To do this we’re going to take (stochastic) gradient steps on the ELBO in the parameter space \(\{ \theta, \phi \}\) (see references [1,2] for early work on this approach). So we need to be able to compute unbiased estimates of

\[\nabla_{\theta,\phi} {\rm ELBO} = \nabla_{\theta,\phi}\mathbb{E}_{q_{\phi}({\bf z})} \left [ \log p_{\theta}({\bf x}, {\bf z}) - \log q_{\phi}({\bf z}) \right]\]

How do we do this for general stochastic functions model() and guide()? To simplify notation let’s generalize our discussion a bit and ask how we can compute gradients of expectations of an arbitrary cost function \(f({\bf z})\). Let’s also drop any distinction between \(\theta\) and \(\phi\). So we want to compute

\[\nabla_{\phi}\mathbb{E}_{q_{\phi}({\bf z})} \left [ f_{\phi}({\bf z}) \right]\]

Let’s start with the easiest case.

Easy Case: Reparameterizable Random Variables

Suppose that we can reparameterize things such that

\[\mathbb{E}_{q_{\phi}({\bf z})} \left [f_{\phi}({\bf z}) \right] =\mathbb{E}_{q({\bf \epsilon})} \left [f_{\phi}(g_{\phi}({\bf \epsilon})) \right]\]

Crucially we’ve moved all the \(\phi\) dependence inside of the exectation; \(q({\bf \epsilon})\) is a fixed distribution with no dependence on \(\phi\). This kind of reparameterization can be done for many distributions (e.g. the normal distribution); see reference [3] for a discussion. In this case we can pass the gradient straight through the expectation to get

\[\nabla_{\phi}\mathbb{E}_{q({\bf \epsilon})} \left [f_{\phi}(g_{\phi}({\bf \epsilon})) \right]= \mathbb{E}_{q({\bf \epsilon})} \left [\nabla_{\phi}f_{\phi}(g_{\phi}({\bf \epsilon})) \right]\]

Assuming \(f(\cdot)\) and \(g(\cdot)\) are sufficiently smooth, we can now get unbiased estimates of the gradient of interest by taking a Monte Carlo estimate of this expectation.

Tricky Case: Non-reparameterizable Random Variables

What if we can’t do the above reparameterization? Unfortunately this is the case for many distributions of interest, for example all discrete distributions. In this case our estimator takes a bit more complicated form.

We begin by expanding the gradient of interest as

\[\nabla_{\phi}\mathbb{E}_{q_{\phi}({\bf z})} \left [ f_{\phi}({\bf z}) \right]= \nabla_{\phi} \int d{\bf z} \; q_{\phi}({\bf z}) f_{\phi}({\bf z})\]

and use the chain rule to write this as

\[\int d{\bf z} \; \left \{ (\nabla_{\phi} q_{\phi}({\bf z})) f_{\phi}({\bf z}) + q_{\phi}({\bf z})(\nabla_{\phi} f_{\phi}({\bf z}))\right \}\]

At this point we run into a problem.
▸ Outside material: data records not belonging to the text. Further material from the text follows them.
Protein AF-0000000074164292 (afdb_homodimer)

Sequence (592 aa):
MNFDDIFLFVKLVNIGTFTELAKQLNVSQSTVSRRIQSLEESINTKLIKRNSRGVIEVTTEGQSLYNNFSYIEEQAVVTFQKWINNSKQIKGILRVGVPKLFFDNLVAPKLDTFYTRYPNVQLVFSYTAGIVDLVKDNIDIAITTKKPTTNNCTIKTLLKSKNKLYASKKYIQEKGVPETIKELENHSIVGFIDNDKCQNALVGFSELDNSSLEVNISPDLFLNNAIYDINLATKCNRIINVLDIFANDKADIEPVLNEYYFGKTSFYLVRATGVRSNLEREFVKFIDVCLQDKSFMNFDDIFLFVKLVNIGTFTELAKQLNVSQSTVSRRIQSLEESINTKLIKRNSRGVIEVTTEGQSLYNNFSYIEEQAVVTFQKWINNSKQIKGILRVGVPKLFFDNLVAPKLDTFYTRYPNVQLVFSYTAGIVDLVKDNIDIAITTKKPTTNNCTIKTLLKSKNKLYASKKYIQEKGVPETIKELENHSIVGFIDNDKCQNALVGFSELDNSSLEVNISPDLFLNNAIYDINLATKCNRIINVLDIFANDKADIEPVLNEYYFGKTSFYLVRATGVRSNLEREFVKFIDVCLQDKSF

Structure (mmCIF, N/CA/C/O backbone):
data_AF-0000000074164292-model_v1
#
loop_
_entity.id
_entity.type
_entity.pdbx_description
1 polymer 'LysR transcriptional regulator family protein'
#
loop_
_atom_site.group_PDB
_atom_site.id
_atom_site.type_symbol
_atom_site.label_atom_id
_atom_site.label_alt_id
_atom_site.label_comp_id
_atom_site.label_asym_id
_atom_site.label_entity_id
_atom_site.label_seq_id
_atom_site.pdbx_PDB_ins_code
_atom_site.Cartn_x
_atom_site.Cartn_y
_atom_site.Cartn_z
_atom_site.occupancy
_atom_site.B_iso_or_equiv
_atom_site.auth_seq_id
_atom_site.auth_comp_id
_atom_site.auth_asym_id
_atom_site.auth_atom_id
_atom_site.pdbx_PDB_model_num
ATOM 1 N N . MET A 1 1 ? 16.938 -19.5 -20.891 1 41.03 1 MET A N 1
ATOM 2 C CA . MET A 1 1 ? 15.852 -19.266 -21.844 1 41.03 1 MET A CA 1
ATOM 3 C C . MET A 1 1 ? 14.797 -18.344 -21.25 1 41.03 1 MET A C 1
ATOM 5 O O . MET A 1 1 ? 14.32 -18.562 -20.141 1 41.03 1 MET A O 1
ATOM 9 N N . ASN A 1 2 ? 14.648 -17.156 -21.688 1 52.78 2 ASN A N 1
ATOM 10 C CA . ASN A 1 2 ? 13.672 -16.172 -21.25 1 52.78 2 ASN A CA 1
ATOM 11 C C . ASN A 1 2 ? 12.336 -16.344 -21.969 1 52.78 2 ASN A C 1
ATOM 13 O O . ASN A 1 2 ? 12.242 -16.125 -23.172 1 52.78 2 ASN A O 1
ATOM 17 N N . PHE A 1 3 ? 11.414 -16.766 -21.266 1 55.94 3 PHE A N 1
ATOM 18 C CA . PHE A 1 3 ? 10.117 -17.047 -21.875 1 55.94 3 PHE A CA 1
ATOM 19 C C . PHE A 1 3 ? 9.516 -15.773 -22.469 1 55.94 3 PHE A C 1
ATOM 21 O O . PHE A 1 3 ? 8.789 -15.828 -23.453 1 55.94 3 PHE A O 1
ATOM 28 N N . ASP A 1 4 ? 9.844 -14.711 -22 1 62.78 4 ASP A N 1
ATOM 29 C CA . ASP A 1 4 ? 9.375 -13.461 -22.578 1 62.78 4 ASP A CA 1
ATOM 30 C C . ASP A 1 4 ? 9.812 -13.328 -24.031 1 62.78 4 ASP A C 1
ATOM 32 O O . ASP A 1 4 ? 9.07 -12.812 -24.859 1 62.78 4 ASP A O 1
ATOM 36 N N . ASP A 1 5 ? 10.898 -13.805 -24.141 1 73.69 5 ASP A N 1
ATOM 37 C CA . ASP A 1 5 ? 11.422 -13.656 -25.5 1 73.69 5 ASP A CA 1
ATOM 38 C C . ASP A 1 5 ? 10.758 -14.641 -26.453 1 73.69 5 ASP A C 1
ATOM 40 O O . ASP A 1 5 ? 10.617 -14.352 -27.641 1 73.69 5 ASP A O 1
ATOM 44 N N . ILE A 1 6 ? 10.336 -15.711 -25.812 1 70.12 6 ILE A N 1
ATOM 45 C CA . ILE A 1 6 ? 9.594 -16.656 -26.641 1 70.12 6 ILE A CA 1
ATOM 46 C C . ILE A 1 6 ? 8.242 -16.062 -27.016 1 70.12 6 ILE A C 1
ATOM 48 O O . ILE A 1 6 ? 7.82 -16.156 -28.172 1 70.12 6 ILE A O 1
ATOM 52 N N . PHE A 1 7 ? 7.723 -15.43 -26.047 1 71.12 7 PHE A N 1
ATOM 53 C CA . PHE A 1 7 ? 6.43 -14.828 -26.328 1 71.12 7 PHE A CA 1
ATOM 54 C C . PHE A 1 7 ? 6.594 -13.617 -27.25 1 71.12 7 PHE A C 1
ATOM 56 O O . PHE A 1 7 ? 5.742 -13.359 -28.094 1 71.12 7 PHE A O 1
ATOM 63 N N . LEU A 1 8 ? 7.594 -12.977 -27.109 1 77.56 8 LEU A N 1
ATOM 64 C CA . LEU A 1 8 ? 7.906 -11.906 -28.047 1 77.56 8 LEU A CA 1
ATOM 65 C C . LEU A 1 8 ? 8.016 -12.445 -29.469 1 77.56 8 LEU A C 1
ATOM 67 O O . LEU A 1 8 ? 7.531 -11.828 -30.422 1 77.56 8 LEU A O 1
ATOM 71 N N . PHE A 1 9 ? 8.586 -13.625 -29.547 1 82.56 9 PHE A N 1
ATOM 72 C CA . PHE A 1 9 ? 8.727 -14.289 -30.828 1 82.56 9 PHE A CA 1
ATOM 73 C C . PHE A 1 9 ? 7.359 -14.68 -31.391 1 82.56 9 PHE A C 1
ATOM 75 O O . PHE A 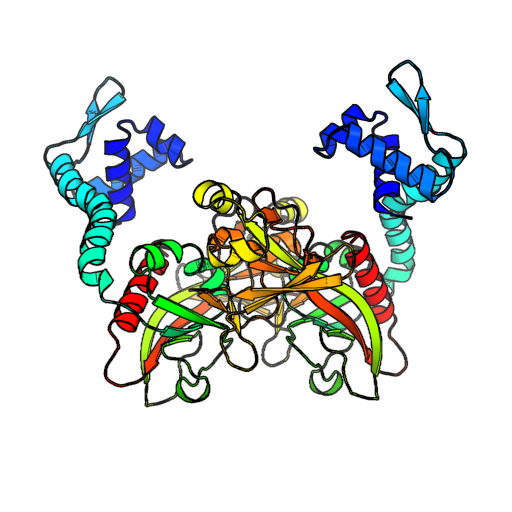1 9 ? 7.07 -14.445 -32.562 1 82.56 9 PHE A O 1
ATOM 82 N N . VAL A 1 10 ? 6.59 -15.156 -30.422 1 75.38 10 VAL A N 1
ATOM 83 C CA . VAL A 1 10 ? 5.254 -15.555 -30.859 1 75.38 10 VAL A CA 1
ATOM 84 C C . VAL A 1 10 ? 4.48 -14.336 -31.344 1 75.38 10 VAL A C 1
ATOM 86 O O . VAL A 1 10 ? 3.828 -14.383 -32.406 1 75.38 10 VAL A O 1
ATOM 89 N N . LYS A 1 11 ? 4.602 -13.289 -30.688 1 78.88 11 LYS A N 1
ATOM 90 C CA . LYS A 1 11 ? 3.939 -12.055 -31.094 1 78.88 11 LYS A CA 1
ATOM 91 C C . LYS A 1 11 ? 4.516 -11.539 -32.406 1 78.88 11 LYS A C 1
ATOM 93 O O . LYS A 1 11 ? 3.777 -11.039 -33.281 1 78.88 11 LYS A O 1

We know how to generate samples from \(q(\cdot)\)—we just run the guide forward—but \(\nabla_{\phi} q_{\phi}({\bf z})\) isn’t even a valid probability density. So we need to massage this formula so that it’s in the form of an expectation w.r.t. \(q(\cdot)\). This is easily done using the identity

\[ \nabla_{\phi} q_{\phi}({\bf z}) = q_{\phi}({\bf z})\nabla_{\phi} \log q_{\phi}({\bf z})\]

which allows us to rewrite the gradient of interest as

\[\mathbb{E}_{q_{\phi}({\bf z})} \left [ (\nabla_{\phi} \log q_{\phi}({\bf z})) f_{\phi}({\bf z}) + \nabla_{\phi} f_{\phi}({\bf z})\right]\]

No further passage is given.